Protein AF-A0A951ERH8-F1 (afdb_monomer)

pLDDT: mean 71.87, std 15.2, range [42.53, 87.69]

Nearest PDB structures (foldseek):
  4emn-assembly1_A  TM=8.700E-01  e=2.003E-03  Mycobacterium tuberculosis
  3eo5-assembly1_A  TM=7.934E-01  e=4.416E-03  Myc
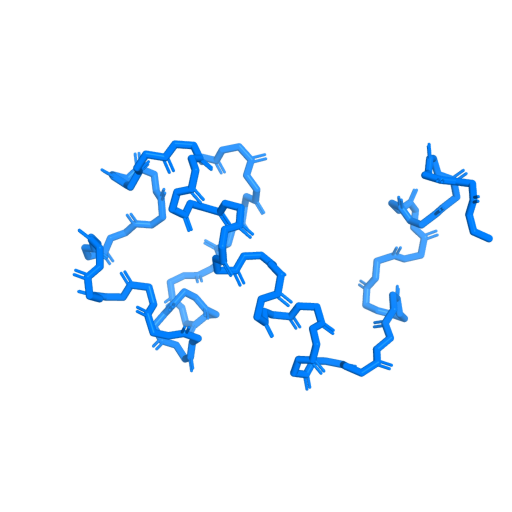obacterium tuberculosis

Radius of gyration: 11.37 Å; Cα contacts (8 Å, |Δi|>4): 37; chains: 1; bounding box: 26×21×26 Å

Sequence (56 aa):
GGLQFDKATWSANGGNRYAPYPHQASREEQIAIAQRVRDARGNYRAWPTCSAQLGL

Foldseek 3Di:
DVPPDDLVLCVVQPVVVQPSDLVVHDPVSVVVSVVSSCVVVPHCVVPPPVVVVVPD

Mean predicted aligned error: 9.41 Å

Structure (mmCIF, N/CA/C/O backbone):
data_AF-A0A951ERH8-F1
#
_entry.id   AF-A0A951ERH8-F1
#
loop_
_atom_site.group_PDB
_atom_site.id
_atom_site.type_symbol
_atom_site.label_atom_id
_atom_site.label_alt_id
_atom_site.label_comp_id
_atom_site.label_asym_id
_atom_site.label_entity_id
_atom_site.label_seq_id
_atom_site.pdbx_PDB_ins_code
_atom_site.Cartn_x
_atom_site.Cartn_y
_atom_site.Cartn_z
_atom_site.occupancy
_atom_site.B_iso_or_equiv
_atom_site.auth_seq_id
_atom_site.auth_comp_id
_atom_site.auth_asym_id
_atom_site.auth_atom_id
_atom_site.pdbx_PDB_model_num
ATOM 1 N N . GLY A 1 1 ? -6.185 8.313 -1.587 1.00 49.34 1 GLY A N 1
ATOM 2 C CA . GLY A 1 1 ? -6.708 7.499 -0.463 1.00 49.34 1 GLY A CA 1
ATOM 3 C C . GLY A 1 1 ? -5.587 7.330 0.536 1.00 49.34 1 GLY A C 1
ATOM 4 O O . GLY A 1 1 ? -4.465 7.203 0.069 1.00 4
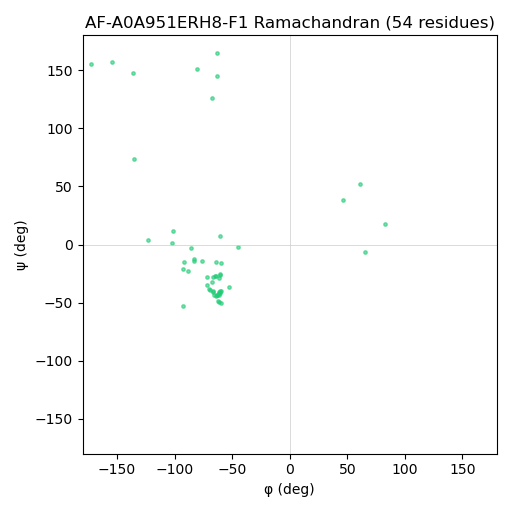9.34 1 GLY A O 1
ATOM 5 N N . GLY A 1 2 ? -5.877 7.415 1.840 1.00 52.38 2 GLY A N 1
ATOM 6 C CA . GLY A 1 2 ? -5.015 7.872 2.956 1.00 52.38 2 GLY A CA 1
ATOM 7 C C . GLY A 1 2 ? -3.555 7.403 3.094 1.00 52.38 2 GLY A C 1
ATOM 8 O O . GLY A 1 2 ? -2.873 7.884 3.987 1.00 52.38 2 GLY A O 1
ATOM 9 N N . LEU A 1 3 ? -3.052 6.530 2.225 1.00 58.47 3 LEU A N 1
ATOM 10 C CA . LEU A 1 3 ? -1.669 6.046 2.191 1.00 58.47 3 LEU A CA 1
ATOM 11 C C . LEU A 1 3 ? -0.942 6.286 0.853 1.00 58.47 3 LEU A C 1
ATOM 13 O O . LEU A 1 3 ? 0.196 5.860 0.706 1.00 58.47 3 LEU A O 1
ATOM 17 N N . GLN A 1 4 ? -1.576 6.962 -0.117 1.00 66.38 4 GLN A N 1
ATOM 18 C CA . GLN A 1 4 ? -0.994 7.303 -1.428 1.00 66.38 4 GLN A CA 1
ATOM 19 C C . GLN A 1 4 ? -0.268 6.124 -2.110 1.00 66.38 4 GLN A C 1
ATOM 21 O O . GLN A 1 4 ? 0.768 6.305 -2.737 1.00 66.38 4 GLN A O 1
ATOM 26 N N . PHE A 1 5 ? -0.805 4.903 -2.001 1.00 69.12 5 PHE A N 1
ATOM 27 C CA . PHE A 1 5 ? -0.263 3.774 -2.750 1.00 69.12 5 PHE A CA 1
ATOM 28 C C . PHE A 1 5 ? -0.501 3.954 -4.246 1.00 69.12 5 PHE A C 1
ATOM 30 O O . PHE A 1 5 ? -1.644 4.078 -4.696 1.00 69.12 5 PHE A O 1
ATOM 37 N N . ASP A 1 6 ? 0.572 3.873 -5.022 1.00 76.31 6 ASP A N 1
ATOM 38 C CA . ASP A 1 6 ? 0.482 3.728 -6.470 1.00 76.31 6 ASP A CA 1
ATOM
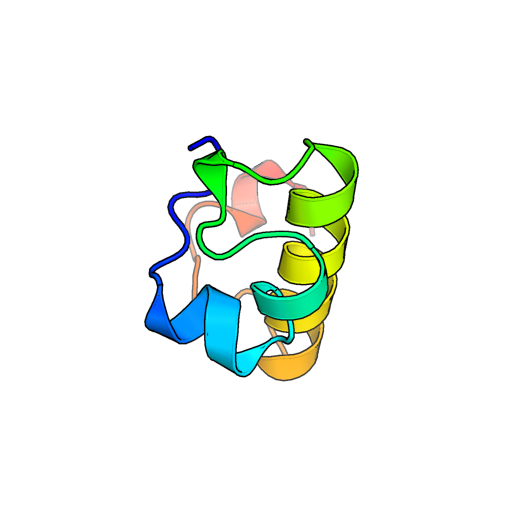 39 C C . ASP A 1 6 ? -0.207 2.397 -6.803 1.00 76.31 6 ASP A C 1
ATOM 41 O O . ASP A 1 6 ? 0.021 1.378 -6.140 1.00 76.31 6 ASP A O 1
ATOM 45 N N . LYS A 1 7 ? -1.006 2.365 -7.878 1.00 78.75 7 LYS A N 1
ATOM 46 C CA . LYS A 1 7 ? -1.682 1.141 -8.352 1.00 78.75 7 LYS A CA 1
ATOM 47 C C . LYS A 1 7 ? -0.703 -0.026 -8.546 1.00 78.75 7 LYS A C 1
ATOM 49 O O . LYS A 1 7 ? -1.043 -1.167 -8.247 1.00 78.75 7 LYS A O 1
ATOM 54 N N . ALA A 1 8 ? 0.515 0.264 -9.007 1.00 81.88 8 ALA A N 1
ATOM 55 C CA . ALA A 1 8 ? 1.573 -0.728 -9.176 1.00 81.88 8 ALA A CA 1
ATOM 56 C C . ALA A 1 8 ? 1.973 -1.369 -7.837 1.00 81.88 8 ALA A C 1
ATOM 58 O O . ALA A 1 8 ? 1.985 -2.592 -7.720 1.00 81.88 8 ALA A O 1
------------------------------------------------
| Assignment |
Print every line of the material exactly as written, but drop the pictures.

| Task answer |
Protein AF-A0A951ERH8-F1 (afdb_monomer)

pLDDT: mean 71.87, std 15.2, range [42.53, 87.69]

Nearest PDB structures (foldseek):
  4emn-assembly1_A  TM=8.700E-01  e=2.003E-03  Mycobacterium tuberculosis
  3eo5-assembly1_A  TM=7.934E-01  e=4.416E-03  Myc
obacterium tuberculosis

Radius of gyration: 11.37 Å; Cα contacts (8 Å, |Δi|>4): 37; chains: 1; bounding box: 26×21×26 Å

Sequence (56 aa):
GGLQFDKATWSANGGNRYAPYPHQASREEQIAIAQRVRDARGNYRAWPTCSAQLGL

Foldseek 3Di:
DVPPDDLVLCVVQPVVVQPSDLVVHDPVSVVVSVVSSCVVVPHCVVPPPVVVVVPD

Mean predicted aligned error: 9.41 Å

Structure (mmCIF, N/CA/C/O backbone):
data_AF-A0A951ERH8-F1
#
_entry.id   AF-A0A951ERH8-F1
#
loop_
_atom_site.group_PDB
_atom_site.id
_atom_site.type_symbol
_atom_site.label_atom_id
_atom_site.label_alt_id
_atom_site.label_comp_id
_atom_site.label_asym_id
_atom_site.label_entity_id
_atom_site.label_seq_id
_atom_site.pdbx_PDB_ins_code
_atom_site.Cartn_x
_atom_site.Cartn_y
_atom_site.Cartn_z
_atom_site.occupancy
_atom_site.B_iso_or_equiv
_atom_site.auth_seq_id
_atom_site.auth_comp_id
_atom_site.auth_asym_id
_atom_site.auth_atom_id
_atom_site.pdbx_PDB_model_num
ATOM 1 N N . GLY A 1 1 ? -6.185 8.313 -1.587 1.00 49.34 1 GLY A N 1
ATOM 2 C CA . GLY A 1 1 ? -6.708 7.499 -0.463 1.00 49.34 1 GLY A CA 1
ATOM 3 C C . GLY A 1 1 ? -5.587 7.330 0.536 1.00 49.34 1 GLY A C 1
ATOM 4 O O . GLY A 1 1 ? -4.465 7.203 0.069 1.00 4
9.34 1 GLY A O 1
ATOM 5 N N . GLY A 1 2 ? -5.877 7.415 1.840 1.00 52.38 2 GLY A N 1
ATOM 6 C CA . GLY A 1 2 ? -5.015 7.872 2.956 1.00 52.38 2 GLY A CA 1
ATOM 7 C C . GLY A 1 2 ? -3.555 7.403 3.094 1.00 52.38 2 GLY A C 1
ATOM 8 O O . GLY A 1 2 ? -2.873 7.884 3.987 1.00 52.38 2 GLY A O 1
ATOM 9 N N . LEU A 1 3 ? -3.052 6.530 2.225 1.00 58.47 3 LEU A N 1
ATOM 10 C CA . LEU A 1 3 ? -1.669 6.046 2.191 1.00 58.47 3 LEU A CA 1
ATOM 11 C C . LEU A 1 3 ? -0.942 6.286 0.853 1.00 58.47 3 LEU A C 1
ATOM 13 O O . LEU A 1 3 ? 0.196 5.860 0.706 1.00 58.47 3 LEU A O 1
ATOM 17 N N . GLN A 1 4 ? -1.576 6.962 -0.117 1.00 66.38 4 GLN A N 1
ATOM 18 C CA . GLN A 1 4 ? -0.994 7.303 -1.428 1.00 66.38 4 GLN A CA 1
ATOM 19 C C . GLN A 1 4 ? -0.268 6.124 -2.110 1.00 66.38 4 GLN A C 1
ATOM 21 O O . GLN A 1 4 ? 0.768 6.305 -2.737 1.00 66.38 4 GLN A O 1
ATOM 26 N N . PHE A 1 5 ? -0.805 4.903 -2.001 1.00 69.12 5 PHE A N 1
ATOM 27 C CA . PHE A 1 5 ? -0.263 3.774 -2.750 1.00 69.12 5 PHE A CA 1
ATOM 28 C C . PHE A 1 5 ? -0.501 3.954 -4.246 1.00 69.12 5 PHE A C 1
ATOM 30 O O . PHE A 1 5 ? -1.644 4.078 -4.696 1.00 69.12 5 PHE A O 1
ATOM 37 N N . ASP A 1 6 ? 0.572 3.873 -5.022 1.00 76.31 6 ASP A N 1
ATOM 38 C CA . ASP A 1 6 ? 0.482 3.728 -6.470 1.00 76.31 6 ASP A CA 1
ATOM
 39 C C . ASP A 1 6 ? -0.207 2.397 -6.803 1.00 76.31 6 ASP A C 1
ATOM 41 O O . ASP A 1 6 ? 0.021 1.378 -6.140 1.00 76.31 6 ASP A O 1
ATOM 45 N N . LYS A 1 7 ? -1.006 2.365 -7.878 1.00 78.75 7 LYS A N 1
ATOM 46 C CA . LYS A 1 7 ? -1.682 1.141 -8.352 1.00 78.75 7 LYS A CA 1
ATOM 47 C C . LYS A 1 7 ? -0.703 -0.026 -8.546 1.00 78.75 7 LYS A C 1
ATOM 49 O O . LYS A 1 7 ? -1.043 -1.167 -8.247 1.00 78.75 7 LYS A O 1
ATOM 54 N N . ALA A 1 8 ? 0.515 0.264 -9.007 1.00 81.88 8 ALA A N 1
ATOM 55 C CA . ALA A 1 8 ? 1.573 -0.728 -9.176 1.00 81.88 8 ALA A CA 1
ATOM 56 C C . ALA A 1 8 ? 1.973 -1.369 -7.837 1.00 81.88 8 ALA A C 1
ATOM 58 O O . ALA A 1 8 ? 1.985 -2.592 -7.720 1.00 81.88 8 ALA A O 1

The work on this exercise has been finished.